ABOUT THIS EXERCISE -
Select every line containing the word "complex" from the material, and copy those lines.

DATA EXTRACTS -

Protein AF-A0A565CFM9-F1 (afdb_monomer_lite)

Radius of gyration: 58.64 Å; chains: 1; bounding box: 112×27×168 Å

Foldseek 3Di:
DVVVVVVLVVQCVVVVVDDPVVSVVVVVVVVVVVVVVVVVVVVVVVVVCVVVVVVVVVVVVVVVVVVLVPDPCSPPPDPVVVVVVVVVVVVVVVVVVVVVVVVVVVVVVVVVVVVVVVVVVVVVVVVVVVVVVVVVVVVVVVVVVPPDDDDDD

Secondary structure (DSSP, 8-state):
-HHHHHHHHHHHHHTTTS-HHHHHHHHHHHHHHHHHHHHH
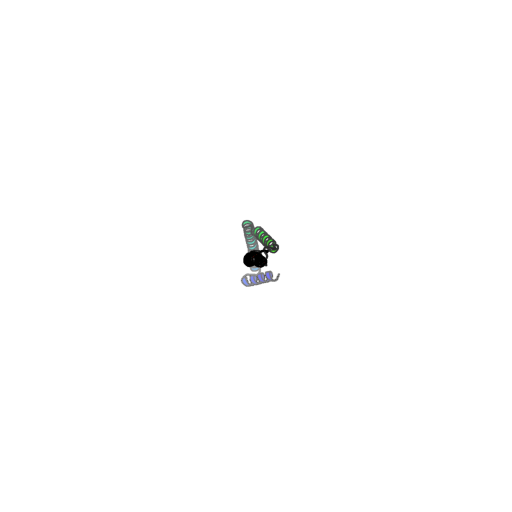HHHHHHHHHHHTTHHHHHHHHHHHHHHHHH-TTTSTT--HHHHHHHHHHHHHHHHHHHHHHHHHHHHHHHHHHHHHHHHHHHHHHHHHHHHHHHHHHHHHHHHHTT---PPP-

Organism: NCBI:txid586526

Sequence (153 aa):
MRLCFSVFLDFLDIFSKFTRAEQELLYRLYTQVIVNLHQTLEDEFDAQCHETQVGPILDTVEELVEEQSLDPLFSDKTNVMDIANDLTTAKKSKIQMLTGLLQRAEEQNCQMEARITLLRKQTQDVSGTASAIEKLKTGISSYFEGNDKLPPI

InterPro domains:
  IPR007128 Nuclear MIS12/MIND complex subunit PMF1/Nnf1 [PF03980] (26-120)
  IPR007128 Nuclear MIS12/MIND complex subunit PMF1/Nnf1 [PTHR15459] (10-150)

Structure (mmCIF, N/CA/C/O backbone):
data_AF-A0A565CFM9-F1
#
_entry.id   AF-A0A565CFM9-F1
#
loop_
_atom_site.group_PDB
_atom_site.id
_atom_site.type_symbol
_atom_site.label_atom_id
_atom_site.label_alt_id
_atom_site.label_comp_id
_atom_site.label_asym_id
_atom_site.label_entity_id
_atom_site.label_seq_id
_atom_site.pdbx_PDB_ins_code
_atom_site.Cartn_x
_atom_site.Cartn_y
_atom_site.Cartn_z
_atom_site.occupancy
_atom_site.B_iso_or_equiv
_atom_site.auth_seq_id
_atom_site.auth_comp_id
_atom_site.auth_asym_id
_atom_site.auth_atom_id
_atom_site.pdbx_PDB_model_num
ATOM 1 N N . MET A 1 1 ? 18.332 -15.789 -31.425 1.00 47.50 1 MET A N 1
ATOM 2 C CA . MET A 1 1 ? 18.789 -15.973 -32.826 1.00 47.50 1 MET A CA 1
ATOM 3 C C . MET A 1 1 ? 17.748 -15.571 -33.875 1.00 47.50 1 MET A C 1
ATOM 5 O O . MET A 1 1 ? 18.115 -14.851 -34.789 1.00 47.50 1 MET A O 1
ATOM 9 N N . ARG A 1 2 ? 16.465 -15.964 -33.758 1.00 39.44 2 ARG A N 1
ATOM 10 C CA . ARG A 1 2 ? 15.428 -15.621 -34.761 1.00 39.44 2 ARG A CA 1
ATOM 11 C C . ARG A 1 2 ? 15.109 -14.119 -34.883 1.00 39.44 2 ARG A C 1
ATOM 13 O O . ARG A 1 2 ? 14.939 -13.649 -35.998 1.00 39.44 2 ARG A O 1
ATOM 20 N N . LEU A 1 3 ? 15.095 -13.370 -33.775 1.00 46.78 3 LEU A N 1
ATOM 21 C CA . LEU A 1 3 ? 14.829 -11.919 -33.785 1.00 46.78 3 LEU A CA 1
ATOM 22 C C . LEU A 1 3 ? 15.946 -11.115 -34.481 1.00 46.78 3 LEU A C 1
ATOM 24 O O . LEU A 1 3 ? 15.652 -10.323 -35.366 1.00 46.78 3 LEU A O 1
ATOM 28 N N . CYS A 1 4 ? 17.225 -11.387 -34.187 1.00 57.44 4 CYS A N 1
ATOM 29 C CA . CYS A 1 4 ? 18.348 -10.747 -34.892 1.00 57.44 4 CYS A CA 1
ATOM 30 C C . CYS A 1 4 ? 18.410 -11.098 -36.387 1.00 57.44 4 CYS A C 1
ATOM 32 O O . CYS A 1 4 ? 18.830 -10.272 -37.188 1.00 57.44 4 CYS A O 1
ATOM 34 N N . PHE A 1 5 ? 18.001 -12.313 -36.768 1.00 57.78 5 PHE A N 1
ATOM 35 C CA . PHE A 1 5 ? 17.986 -12.723 -38.174 1.00 57.78 5 PHE A CA 1
ATOM 36 C C . PHE A 1 5 ? 16.888 -12.003 -38.974 1.00 57.78 5 PHE A C 1
ATOM 38 O O . PHE A 1 5 ? 17.128 -11.642 -40.120 1.00 57.78 5 PHE A O 1
ATOM 45 N N . SER A 1 6 ? 15.725 -11.733 -38.361 1.00 64.50 6 SER A N 1
ATOM 46 C CA . SER A 1 6 ? 14.655 -10.930 -38.979 1.00 64.50 6 SER A CA 1
ATOM 47 C C . SER A 1 6 ? 15.119 -9.502 -39.252 1.00 64.50 6 SER A C 1
ATOM 49 O O . SER A 1 6 ? 15.054 -9.054 -40.386 1.00 64.50 6 SER A O 1
ATOM 51 N N . VAL A 1 7 ? 15.698 -8.834 -38.247 1.00 73.25 7 VAL A N 1
ATOM 52 C CA . VAL A 1 7 ? 16.164 -7.441 -38.371 1.00 73.25 7 VAL A CA 1
ATOM 53 C C . VAL A 1 7 ? 17.231 -7.293 -39.460 1.00 73.25 7 VAL A C 1
ATOM 55 O O . VAL A 1 7 ? 17.237 -6.304 -40.186 1.00 73.25 7 VAL A O 1
ATOM 58 N N . PHE A 1 8 ? 18.114 -8.283 -39.617 1.00 76.56 8 PHE A N 1
ATOM 59 C CA . PHE A 1 8 ? 19.107 -8.278 -40.691 1.00 76.56 8 PHE A CA 1
ATOM 60 C C . PHE A 1 8 ? 18.478 -8.448 -42.080 1.00 76.56 8 PHE A C 1
ATOM 62 O O . PHE A 1 8 ? 18.856 -7.738 -43.007 1.00 76.56 8 PHE A O 1
ATOM 69 N N . LEU A 1 9 ? 17.518 -9.363 -42.242 1.00 78.56 9 LEU A N 1
ATOM 70 C CA . LEU A 1 9 ? 16.845 -9.563 -43.529 1.00 78.56 9 LEU A CA 1
ATOM 71 C C . LEU A 1 9 ? 16.002 -8.349 -43.932 1.00 78.56 9 LEU A C 1
ATOM 73 O O . LEU A 1 9 ? 16.081 -7.923 -45.082 1.00 78.56 9 LEU A O 1
ATOM 77 N N . ASP A 1 10 ? 15.279 -7.759 -42.981 1.00 85.56 10 ASP A N 1
ATOM 78 C CA . ASP A 1 10 ? 14.502 -6.535 -43.193 1.00 85.56 10 ASP A CA 1
ATOM 79 C C . ASP A 1 10 ? 15.426 -5.375 -43.606 1.00 85.56 10 ASP A C 1
ATOM 81 O O . ASP A 1 10 ? 15.118 -4.602 -44.512 1.00 85.56 10 ASP A O 1
ATOM 85 N N . PHE A 1 11 ? 16.617 -5.294 -43.006 1.00 87.31 11 PHE A N 1
ATOM 86 C CA . PHE A 1 11 ? 17.629 -4.308 -43.371 1.00 87.31 11 PHE A CA 1
ATOM 87 C C . PHE A 1 11 ? 18.134 -4.486 -44.810 1.00 87.31 11 PHE A C 1
ATOM 89 O O . PHE A 1 11 ? 18.229 -3.513 -45.559 1.00 87.31 11 PHE A O 1
ATOM 96 N N . LEU A 1 12 ? 18.444 -5.720 -45.223 1.00 86.38 12 LEU A N 1
ATOM 97 C CA . LEU A 1 12 ? 18.882 -5.999 -46.595 1.00 86.38 12 LEU A CA 1
ATOM 98 C C . LEU A 1 12 ? 17.792 -5.682 -47.628 1.00 86.38 12 LEU A C 1
ATOM 100 O O . LEU A 1 12 ? 18.115 -5.206 -48.716 1.00 86.38 12 LEU A O 1
ATOM 104 N N . ASP A 1 13 ? 16.522 -5.910 -47.289 1.00 89.25 13 ASP A N 1
ATOM 105 C CA . ASP A 1 13 ? 15.384 -5.588 -48.155 1.00 89.25 13 ASP A CA 1
ATOM 106 C C . ASP A 1 13 ? 15.202 -4.068 -48.323 1.00 89.25 13 ASP A C 1
ATOM 108 O O . ASP A 1 13 ? 15.148 -3.557 -49.449 1.00 89.25 13 ASP A O 1
ATOM 112 N N . ILE A 1 14 ? 15.242 -3.316 -47.215 1.00 92.62 14 ILE A N 1
ATOM 113 C CA . ILE A 1 14 ? 15.162 -1.844 -47.206 1.00 92.62 14 ILE A CA 1
ATOM 114 C C . ILE A 1 14 ? 16.291 -1.220 -48.038 1.00 92.62 14 ILE A C 1
ATOM 116 O O . ILE A 1 14 ? 16.074 -0.253 -48.776 1.00 92.62 14 ILE A O 1
ATOM 120 N N . PHE A 1 15 ? 17.496 -1.789 -47.959 1.00 91.06 15 PHE A N 1
ATOM 121 C CA . PHE A 1 15 ? 18.675 -1.318 -48.684 1.00 91.06 15 PHE A CA 1
ATOM 122 C C . PHE A 1 15 ? 18.985 -2.143 -49.939 1.00 91.06 15 PHE A C 1
ATOM 124 O O . PHE A 1 15 ? 20.116 -2.132 -50.424 1.00 91.06 15 PHE A O 1
ATOM 131 N N . SER A 1 16 ? 17.984 -2.800 -50.531 1.00 93.50 16 SER A N 1
ATOM 132 C CA . SER A 1 16 ? 18.120 -3.660 -51.723 1.00 93.50 16 SER A CA 1
ATOM 133 C C . SER A 1 16 ? 18.709 -2.968 -52.960 1.00 93.50 16 SER A C 1
ATOM 135 O O . SER A 1 16 ? 19.228 -3.634 -53.853 1.00 93.50 16 SER A O 1
ATOM 137 N N . LYS A 1 17 ? 18.671 -1.630 -53.016 1.00 94.69 17 LYS A N 1
ATOM 138 C CA . LYS A 1 17 ? 19.279 -0.823 -54.091 1.00 94.69 17 LYS A CA 1
ATOM 139 C C . LYS A 1 17 ? 20.807 -0.725 -54.008 1.00 94.69 17 LYS A C 1
ATOM 141 O O . LYS A 1 17 ? 21.428 -0.328 -54.990 1.00 94.69 17 LYS A O 1
ATOM 146 N N . PHE A 1 18 ? 21.391 -1.038 -52.855 1.00 92.69 18 PHE A N 1
ATOM 147 C CA . PHE A 1 18 ? 22.833 -1.012 -52.628 1.00 92.69 18 PHE A CA 1
ATOM 148 C C . PHE A 1 18 ? 23.461 -2.365 -52.953 1.00 92.69 18 PHE A C 1
ATOM 150 O O . PHE A 1 18 ? 22.813 -3.410 -52.896 1.00 92.69 18 PHE A O 1
ATOM 157 N N . THR A 1 19 ? 24.750 -2.361 -53.281 1.00 94.75 19 THR A N 1
ATOM 158 C CA . THR A 1 19 ? 25.504 -3.603 -53.450 1.00 94.75 19 THR A CA 1
ATOM 159 C C . THR A 1 19 ? 25.655 -4.327 -52.114 1.00 94.75 19 THR A C 1
ATOM 161 O O . THR A 1 19 ? 25.613 -3.723 -51.043 1.00 94.75 19 THR A O 1
ATOM 164 N N . ARG A 1 20 ? 25.905 -5.638 -52.157 1.00 88.44 20 ARG A N 1
ATOM 165 C CA . ARG A 1 20 ? 26.062 -6.448 -50.941 1.00 88.44 20 ARG A CA 1
ATOM 166 C C . ARG A 1 20 ? 27.169 -5.937 -50.007 1.00 88.44 20 ARG A C 1
ATOM 168 O O . ARG A 1 20 ? 26.995 -5.954 -48.795 1.00 88.44 20 ARG A O 1
ATOM 175 N N . ALA A 1 21 ? 28.276 -5.441 -50.561 1.00 92.94 21 ALA A N 1
ATOM 176 C CA . ALA A 1 21 ? 29.370 -4.873 -49.772 1.00 92.94 21 ALA A CA 1
ATOM 177 C C . ALA A 1 21 ? 28.962 -3.566 -49.063 1.00 92.94 21 ALA A C 1
ATOM 179 O O . ALA A 1 21 ? 29.316 -3.348 -47.905 1.00 92.94 21 ALA A O 1
ATOM 180 N N . GLU A 1 22 ? 28.183 -2.711 -49.732 1.00 94.31 22 GLU A N 1
ATOM 181 C CA . GLU A 1 22 ? 27.634 -1.487 -49.136 1.00 94.31 22 GLU A CA 1
ATOM 182 C C . GLU A 1 22 ? 26.589 -1.807 -48.062 1.00 94.31 22 GLU A C 1
ATOM 184 O O . GLU A 1 22 ? 26.596 -1.186 -47.002 1.00 94.31 22 GLU A O 1
ATOM 189 N N . GLN A 1 23 ? 25.735 -2.808 -48.295 1.00 92.44 23 GLN A N 1
ATOM 190 C CA . GLN A 1 23 ? 24.754 -3.284 -47.318 1.00 92.44 23 GLN A CA 1
ATOM 191 C C . GLN A 1 23 ? 25.424 -3.816 -46.045 1.00 92.44 23 GLN A C 1
ATOM 193 O O . GLN A 1 23 ? 24.998 -3.477 -44.944 1.00 92.44 23 GLN A O 1
ATOM 198 N N . GLU A 1 24 ? 26.493 -4.607 -46.172 1.00 88.75 24 GLU A N 1
ATOM 199 C CA . GLU A 1 24 ? 27.252 -5.121 -45.024 1.00 88.75 24 GLU A CA 1
ATOM 200 C C . GLU A 1 24 ? 27.918 -3.988 -44.226 1.00 88.75 24 GLU A C 1
ATOM 202 O O . GLU A 1 24 ? 27.852 -3.974 -42.992 1.00 88.75 24 GLU A O 1
ATOM 207 N N . LEU A 1 25 ? 28.503 -2.997 -44.910 1.00 93.25 25 LEU A N 1
ATOM 208 C CA . LEU A 1 25 ? 29.075 -1.817 -44.257 1.00 93.25 25 LEU A CA 1
ATOM 209 C C . LEU A 1 25 ? 28.001 -0.993 -43.531 1.00 93.25 25 LEU A C 1
ATOM 211 O O . LEU A 1 25 ? 28.205 -0.588 -42.384 1.00 93.25 25 LEU A O 1
ATOM 215 N N . LEU A 1 26 ? 26.855 -0.767 -44.178 1.00 93.00 26 LEU A N 1
ATOM 216 C CA . LEU A 1 26 ? 25.750 -0.002 -43.611 1.00 93.00 26 LEU A CA 1
ATOM 217 C C . LEU A 1 26 ? 25.1
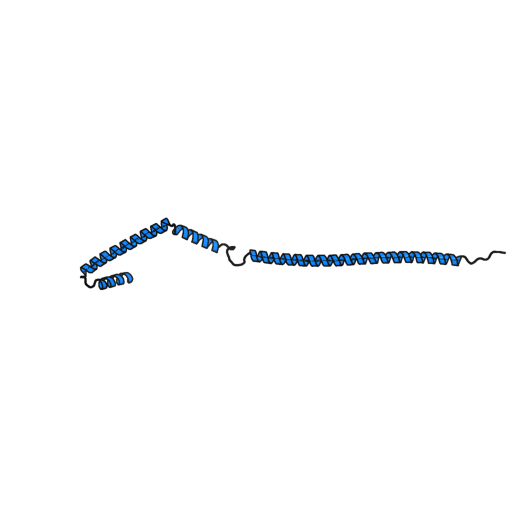22 -0.730 -42.421 1.00 93.00 26 LEU A C 1
ATOM 219 O O . LEU A 1 26 ? 24.810 -0.092 -41.421 1.00 93.00 26 LEU A O 1
ATOM 223 N N . TYR A 1 27 ? 24.997 -2.056 -42.482 1.00 90.25 27 TYR A N 1
ATOM 224 C CA . TYR A 1 27 ? 24.491 -2.856 -41.369 1.00 90.25 27 TYR A CA 1
ATOM 225 C C . TYR A 1 27 ? 25.429 -2.805 -40.162 1.00 90.25 27 TYR A C 1
ATOM 227 O O . TYR A 1 27 ? 24.978 -2.698 -39.019 1.00 90.25 27 TYR A O 1
ATOM 235 N N . ARG A 1 28 ? 26.746 -2.819 -40.399 1.00 90.69 28 ARG A N 1
ATOM 236 C CA . ARG A 1 28 ? 27.739 -2.639 -39.336 1.00 90.69 28 ARG A CA 1
ATOM 237 C C . ARG A 1 28 ? 27.625 -1.256 -38.695 1.00 90.69 28 ARG A C 1
ATOM 239 O O . ARG A 1 28 ? 27.644 -1.161 -37.471 1.00 90.69 28 ARG A O 1
ATOM 246 N N . LEU A 1 29 ? 27.480 -0.204 -39.504 1.00 94.00 29 LEU A N 1
ATOM 247 C CA . LEU A 1 29 ? 27.269 1.159 -39.009 1.00 94.00 29 LEU A CA 1
ATOM 248 C C . LEU A 1 29 ? 25.966 1.263 -38.206 1.00 94.00 29 LEU A C 1
ATOM 250 O O . LEU A 1 29 ? 25.975 1.782 -37.097 1.00 94.00 29 LEU A O 1
ATOM 254 N N . TYR A 1 30 ? 24.867 0.732 -38.743 1.00 90.19 30 TYR A N 1
ATOM 255 C CA . TYR A 1 30 ? 23.568 0.682 -38.079 1.00 90.19 30 TYR A CA 1
ATOM 256 C C . TYR A 1 30 ? 23.673 -0.010 -36.722 1.00 90.19 30 TYR A C 1
ATOM 258 O O . TYR A 1 30 ? 23.287 0.563 -35.709 1.00 90.19 30 TYR A O 1
ATOM 266 N N . THR A 1 31 ? 24.278 -1.197 -36.684 1.00 89.94 31 THR A N 1
ATOM 267 C CA . THR A 1 31 ? 24.488 -1.941 -35.439 1.00 89.94 31 THR A CA 1
ATOM 268 C C . THR A 1 31 ? 25.298 -1.117 -34.440 1.00 89.94 31 THR A C 1
ATOM 270 O O . THR A 1 31 ? 24.925 -1.040 -33.275 1.00 89.94 31 THR A O 1
ATOM 273 N N . GLN A 1 32 ? 26.366 -0.449 -34.888 1.00 93.12 32 GLN A N 1
ATOM 274 C CA . GLN A 1 32 ? 27.170 0.414 -34.022 1.00 93.12 32 GLN A CA 1
ATOM 275 C C . GLN A 1 32 ? 26.353 1.573 -33.438 1.00 93.12 32 GLN A C 1
ATOM 277 O O . GLN A 1 32 ? 26.479 1.870 -32.254 1.00 93.12 32 GLN A O 1
ATOM 282 N N . VAL A 1 33 ? 25.514 2.220 -34.252 1.00 94.00 33 VAL A N 1
ATOM 283 C CA . VAL A 1 33 ? 24.636 3.309 -33.802 1.00 94.00 33 VAL A CA 1
ATOM 284 C C . VAL A 1 33 ? 23.630 2.798 -32.777 1.00 94.00 33 VAL A C 1
ATOM 286 O O . VAL A 1 33 ? 23.475 3.420 -31.733 1.00 94.00 33 VAL A O 1
ATOM 289 N N . ILE A 1 34 ? 22.987 1.662 -33.046 1.00 91.94 34 ILE A N 1
ATOM 290 C CA . ILE A 1 34 ? 22.003 1.061 -32.141 1.00 91.94 34 ILE A CA 1
ATOM 291 C C . ILE A 1 34 ? 22.645 0.685 -30.804 1.00 91.94 34 ILE A C 1
ATOM 293 O O . ILE A 1 34 ? 22.101 1.030 -29.762 1.00 91.94 34 ILE A O 1
ATOM 297 N N . VAL A 1 35 ? 23.818 0.045 -30.819 1.00 92.62 35 VAL A N 1
ATOM 298 C CA . VAL A 1 35 ? 24.547 -0.310 -29.591 1.00 92.62 35 VAL A CA 1
ATOM 299 C C . VAL A 1 35 ? 24.917 0.937 -28.792 1.00 92.62 35 VAL A C 1
ATOM 301 O O . VAL A 1 35 ? 24.652 0.990 -27.596 1.00 92.62 35 VAL A O 1
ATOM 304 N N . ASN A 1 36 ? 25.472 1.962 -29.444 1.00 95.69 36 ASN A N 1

TASK OUTPUT -
  IPR007128 Nuclear MIS12/MIND complex subunit PMF1/Nnf1 [PF03980] (26-120)
  IPR007128 Nuclear MIS12/MIND complex subunit PMF1/Nnf1 [PTHR15459] (10-150)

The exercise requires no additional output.